Quant à la douleur, si elle ne lui apparaissait dans les doctrines anciennes que comme un véritable non-sens, ne laissant d’autre alternative qu’un désespoir écrasant ou une révolte stupide et vaine, il en trouvait également dans le christianisme une explication qui était un apaisement pour son esprit et une justification pour sa foi : l’abus de la liberté amenant le désordre, l’épreuve, la souffrance ; et ensuite, l’harmonie reconstituée victorieusement dans la lutte par cette même liberté, aidée d’une force supérieure, soutenue par des perspectives consolantes, radieuses. Il ne prenait pas le change, en présence de l’attitude de quelques hommes qui paraissent maîtriser la douleur avec des vertus toutes païennes, se déclarent jaloux d’accepter la fatalité des lois de la nature, fiers de remplir un rôle dans le jeu de l’univers et de s’évanouir, à l’heure de la mort, « dans le tout sublime. » Il savait bien que ces grands mots n’en imposent pas à la masse des hommes, que le néant ne saurait être une solution pour eux. Il avait entendu trop souvent, quand l’orgueil se taisait, les incroyans confesser eux-mêmes « le désespoir qui s’était emparé d’eux, le jour où, pour la première fois, il était entré dans leur esprit que la mort pouvait être une extinction de l’amour, une séparation des cœurs, un refroidissement éternel, » où, d’un instant à un autre, « les êtres qui faisaient leur vie morale pouvaient leur être enlevés et ne leur seraient jamais rendus [1]. »

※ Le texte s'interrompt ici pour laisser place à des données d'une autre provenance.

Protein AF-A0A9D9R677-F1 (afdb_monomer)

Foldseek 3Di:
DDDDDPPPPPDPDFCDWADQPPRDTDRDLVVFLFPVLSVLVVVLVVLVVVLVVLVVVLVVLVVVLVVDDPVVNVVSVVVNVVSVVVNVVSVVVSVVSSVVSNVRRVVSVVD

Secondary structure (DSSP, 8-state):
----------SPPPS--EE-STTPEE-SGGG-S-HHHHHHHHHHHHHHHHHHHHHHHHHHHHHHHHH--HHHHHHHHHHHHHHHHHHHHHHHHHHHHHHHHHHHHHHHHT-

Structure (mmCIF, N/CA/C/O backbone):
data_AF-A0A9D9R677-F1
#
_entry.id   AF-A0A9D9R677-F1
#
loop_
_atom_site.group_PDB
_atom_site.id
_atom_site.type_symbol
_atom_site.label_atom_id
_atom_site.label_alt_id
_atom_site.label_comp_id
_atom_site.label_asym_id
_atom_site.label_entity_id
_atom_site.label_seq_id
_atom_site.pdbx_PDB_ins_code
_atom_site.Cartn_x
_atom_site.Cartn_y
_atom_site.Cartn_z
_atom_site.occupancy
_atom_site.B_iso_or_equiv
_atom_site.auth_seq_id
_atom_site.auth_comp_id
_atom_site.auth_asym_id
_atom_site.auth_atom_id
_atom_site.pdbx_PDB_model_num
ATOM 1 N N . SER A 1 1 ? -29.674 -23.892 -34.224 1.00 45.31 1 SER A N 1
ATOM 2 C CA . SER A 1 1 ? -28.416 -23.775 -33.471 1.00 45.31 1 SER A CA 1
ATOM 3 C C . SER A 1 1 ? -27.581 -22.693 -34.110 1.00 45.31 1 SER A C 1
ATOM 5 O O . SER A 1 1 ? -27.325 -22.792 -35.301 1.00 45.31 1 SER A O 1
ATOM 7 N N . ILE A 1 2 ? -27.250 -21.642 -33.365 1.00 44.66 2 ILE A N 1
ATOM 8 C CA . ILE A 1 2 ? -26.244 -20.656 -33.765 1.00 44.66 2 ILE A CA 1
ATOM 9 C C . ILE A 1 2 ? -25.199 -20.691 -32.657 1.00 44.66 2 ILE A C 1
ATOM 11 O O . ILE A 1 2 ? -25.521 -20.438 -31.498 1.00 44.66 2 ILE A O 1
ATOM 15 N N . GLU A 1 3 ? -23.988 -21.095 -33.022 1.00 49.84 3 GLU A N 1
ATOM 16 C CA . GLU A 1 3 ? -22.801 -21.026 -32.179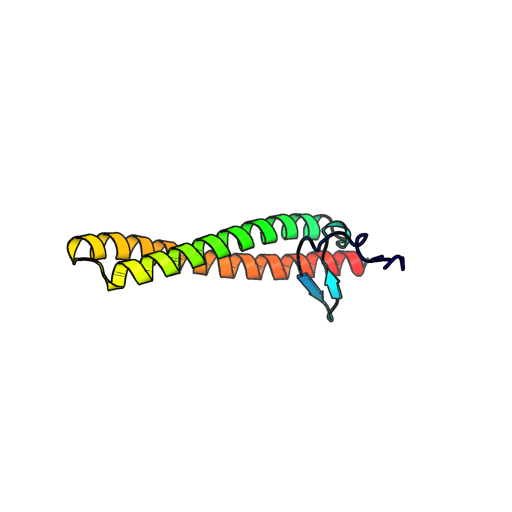 1.00 49.84 3 GLU A CA 1
ATOM 17 C C . GLU A 1 3 ? -22.463 -19.551 -31.946 1.00 49.84 3 GLU A C 1
ATOM 19 O O . GLU A 1 3 ? -22.092 -18.832 -32.873 1.00 49.84 3 GLU A O 1
ATOM 24 N N . SER A 1 4 ? -22.618 -19.075 -30.711 1.00 49.94 4 SER A N 1
ATOM 25 C CA . SER A 1 4 ? -22.035 -17.805 -30.289 1.00 49.94 4 SER A CA 1
ATOM 26 C C . SER A 1 4 ? -20.605 -18.069 -29.827 1.00 49.94 4 SER A C 1
ATOM 28 O O . SER A 1 4 ? -20.369 -18.559 -28.723 1.00 49.94 4 SER A O 1
ATOM 30 N N . ILE A 1 5 ? -19.660 -17.760 -30.705 1.00 54.50 5 ILE A N 1
ATOM 31 C CA . ILE A 1 5 ? -18.229 -17.706 -30.422 1.00 54.50 5 ILE A CA 1
ATOM 32 C C . ILE A 1 5 ? -17.991 -16.557 -29.429 1.00 54.50 5 ILE A C 1
ATOM 34 O O . ILE A 1 5 ? -17.994 -15.392 -29.817 1.00 54.50 5 ILE A O 1
ATOM 38 N N . SER A 1 6 ? -17.786 -16.872 -28.149 1.00 49.88 6 SER A N 1
ATOM 39 C CA . SER A 1 6 ? -17.141 -15.957 -27.197 1.00 49.88 6 SER A CA 1
ATOM 40 C C . SER A 1 6 ? -15.634 -16.178 -27.268 1.00 49.88 6 SER A C 1
ATOM 42 O O . SER A 1 6 ? -15.050 -16.852 -26.427 1.00 49.88 6 SER A O 1
ATOM 44 N N . ALA A 1 7 ? -15.006 -15.644 -28.313 1.00 53.78 7 ALA A N 1
ATOM 45 C CA . ALA A 1 7 ? -13.555 -15.539 -28.391 1.00 53.78 7 ALA A CA 1
ATOM 46 C C . ALA A 1 7 ? -13.122 -14.256 -27.669 1.00 53.78 7 ALA A C 1
ATOM 48 O O . ALA A 1 7 ? -12.925 -13.228 -28.303 1.00 53.78 7 ALA A O 1
ATOM 49 N N . ASP A 1 8 ? -13.041 -14.314 -26.340 1.00 53.41 8 ASP A N 1
ATOM 50 C CA . ASP A 1 8 ? -12.441 -13.243 -25.527 1.00 53.41 8 ASP A CA 1
ATOM 51 C C . ASP A 1 8 ? -11.846 -13.790 -24.209 1.00 53.41 8 ASP A C 1
ATOM 53 O O . ASP A 1 8 ? -11.857 -13.132 -23.175 1.00 53.41 8 ASP A O 1
ATOM 57 N N . THR A 1 9 ? -11.336 -15.030 -24.220 1.00 54.97 9 THR A N 1
ATOM 58 C CA . THR A 1 9 ? -10.820 -15.720 -23.015 1.00 54.97 9 THR A CA 1
ATOM 59 C C . THR A 1 9 ? -9.302 -15.922 -22.972 1.00 54.97 9 THR A C 1
ATOM 61 O O . THR A 1 9 ? -8.827 -16.607 -22.077 1.00 54.97 9 THR A O 1
ATOM 64 N N . ASP A 1 10 ? -8.525 -15.329 -23.884 1.00 60.12 10 ASP A N 1
ATOM 65 C CA . ASP A 1 10 ? -7.072 -15.593 -23.975 1.00 60.12 10 ASP A CA 1
ATOM 66 C C . ASP A 1 10 ? -6.165 -14.444 -23.505 1.00 60.12 10 ASP A C 1
ATOM 68 O O . ASP A 1 10 ? -4.940 -14.540 -23.612 1.00 60.12 10 ASP A O 1
ATOM 72 N N . LYS A 1 11 ? -6.713 -13.346 -22.963 1.00 60.00 11 LYS A N 1
ATOM 73 C CA . LYS A 1 11 ? -5.865 -12.358 -22.278 1.00 60.00 11 LYS A CA 1
ATOM 74 C C . LYS A 1 11 ? -5.670 -12.786 -20.822 1.00 60.00 11 LYS A C 1
ATOM 76 O O . LYS A 1 11 ? -6.671 -12.913 -20.122 1.00 60.00 11 LYS A O 1
ATOM 81 N N . PRO A 1 12 ? -4.424 -12.995 -20.358 1.00 68.38 12 PRO A N 1
ATOM 82 C CA . PRO A 1 12 ? -4.176 -13.216 -18.941 1.00 68.38 12 PRO A CA 1
ATOM 83 C C . PRO A 1 12 ? -4.660 -12.002 -18.143 1.00 68.38 12 PRO A C 1
ATOM 85 O O . PRO A 1 12 ? -4.507 -10.865 -18.599 1.00 68.38 12 PRO A O 1
ATOM 88 N N . ASP A 1 13 ? -5.242 -12.260 -16.972 1.00 82.44 13 ASP A N 1
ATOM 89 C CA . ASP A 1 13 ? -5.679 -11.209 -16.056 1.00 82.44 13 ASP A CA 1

Mais ce qu’il ne se lassait point d’admirer, et ce qui fortifiait encore sa croyance, ce n’est pas seulement que la douleur soit expliquée, consolée, vaincue par le christianisme, c’est qu’il la transfigure au point que ce qui était humiliation, châtiment, devienne instrument de triomphe et cause d’allégresse ; c’est qu’il fasse de la douleur, du sacrifice, volontairement acceptés, une illumination, un affranchissement, et la source même des plus grandes vertus, des plus hautes actions.

  1. M. Guyau.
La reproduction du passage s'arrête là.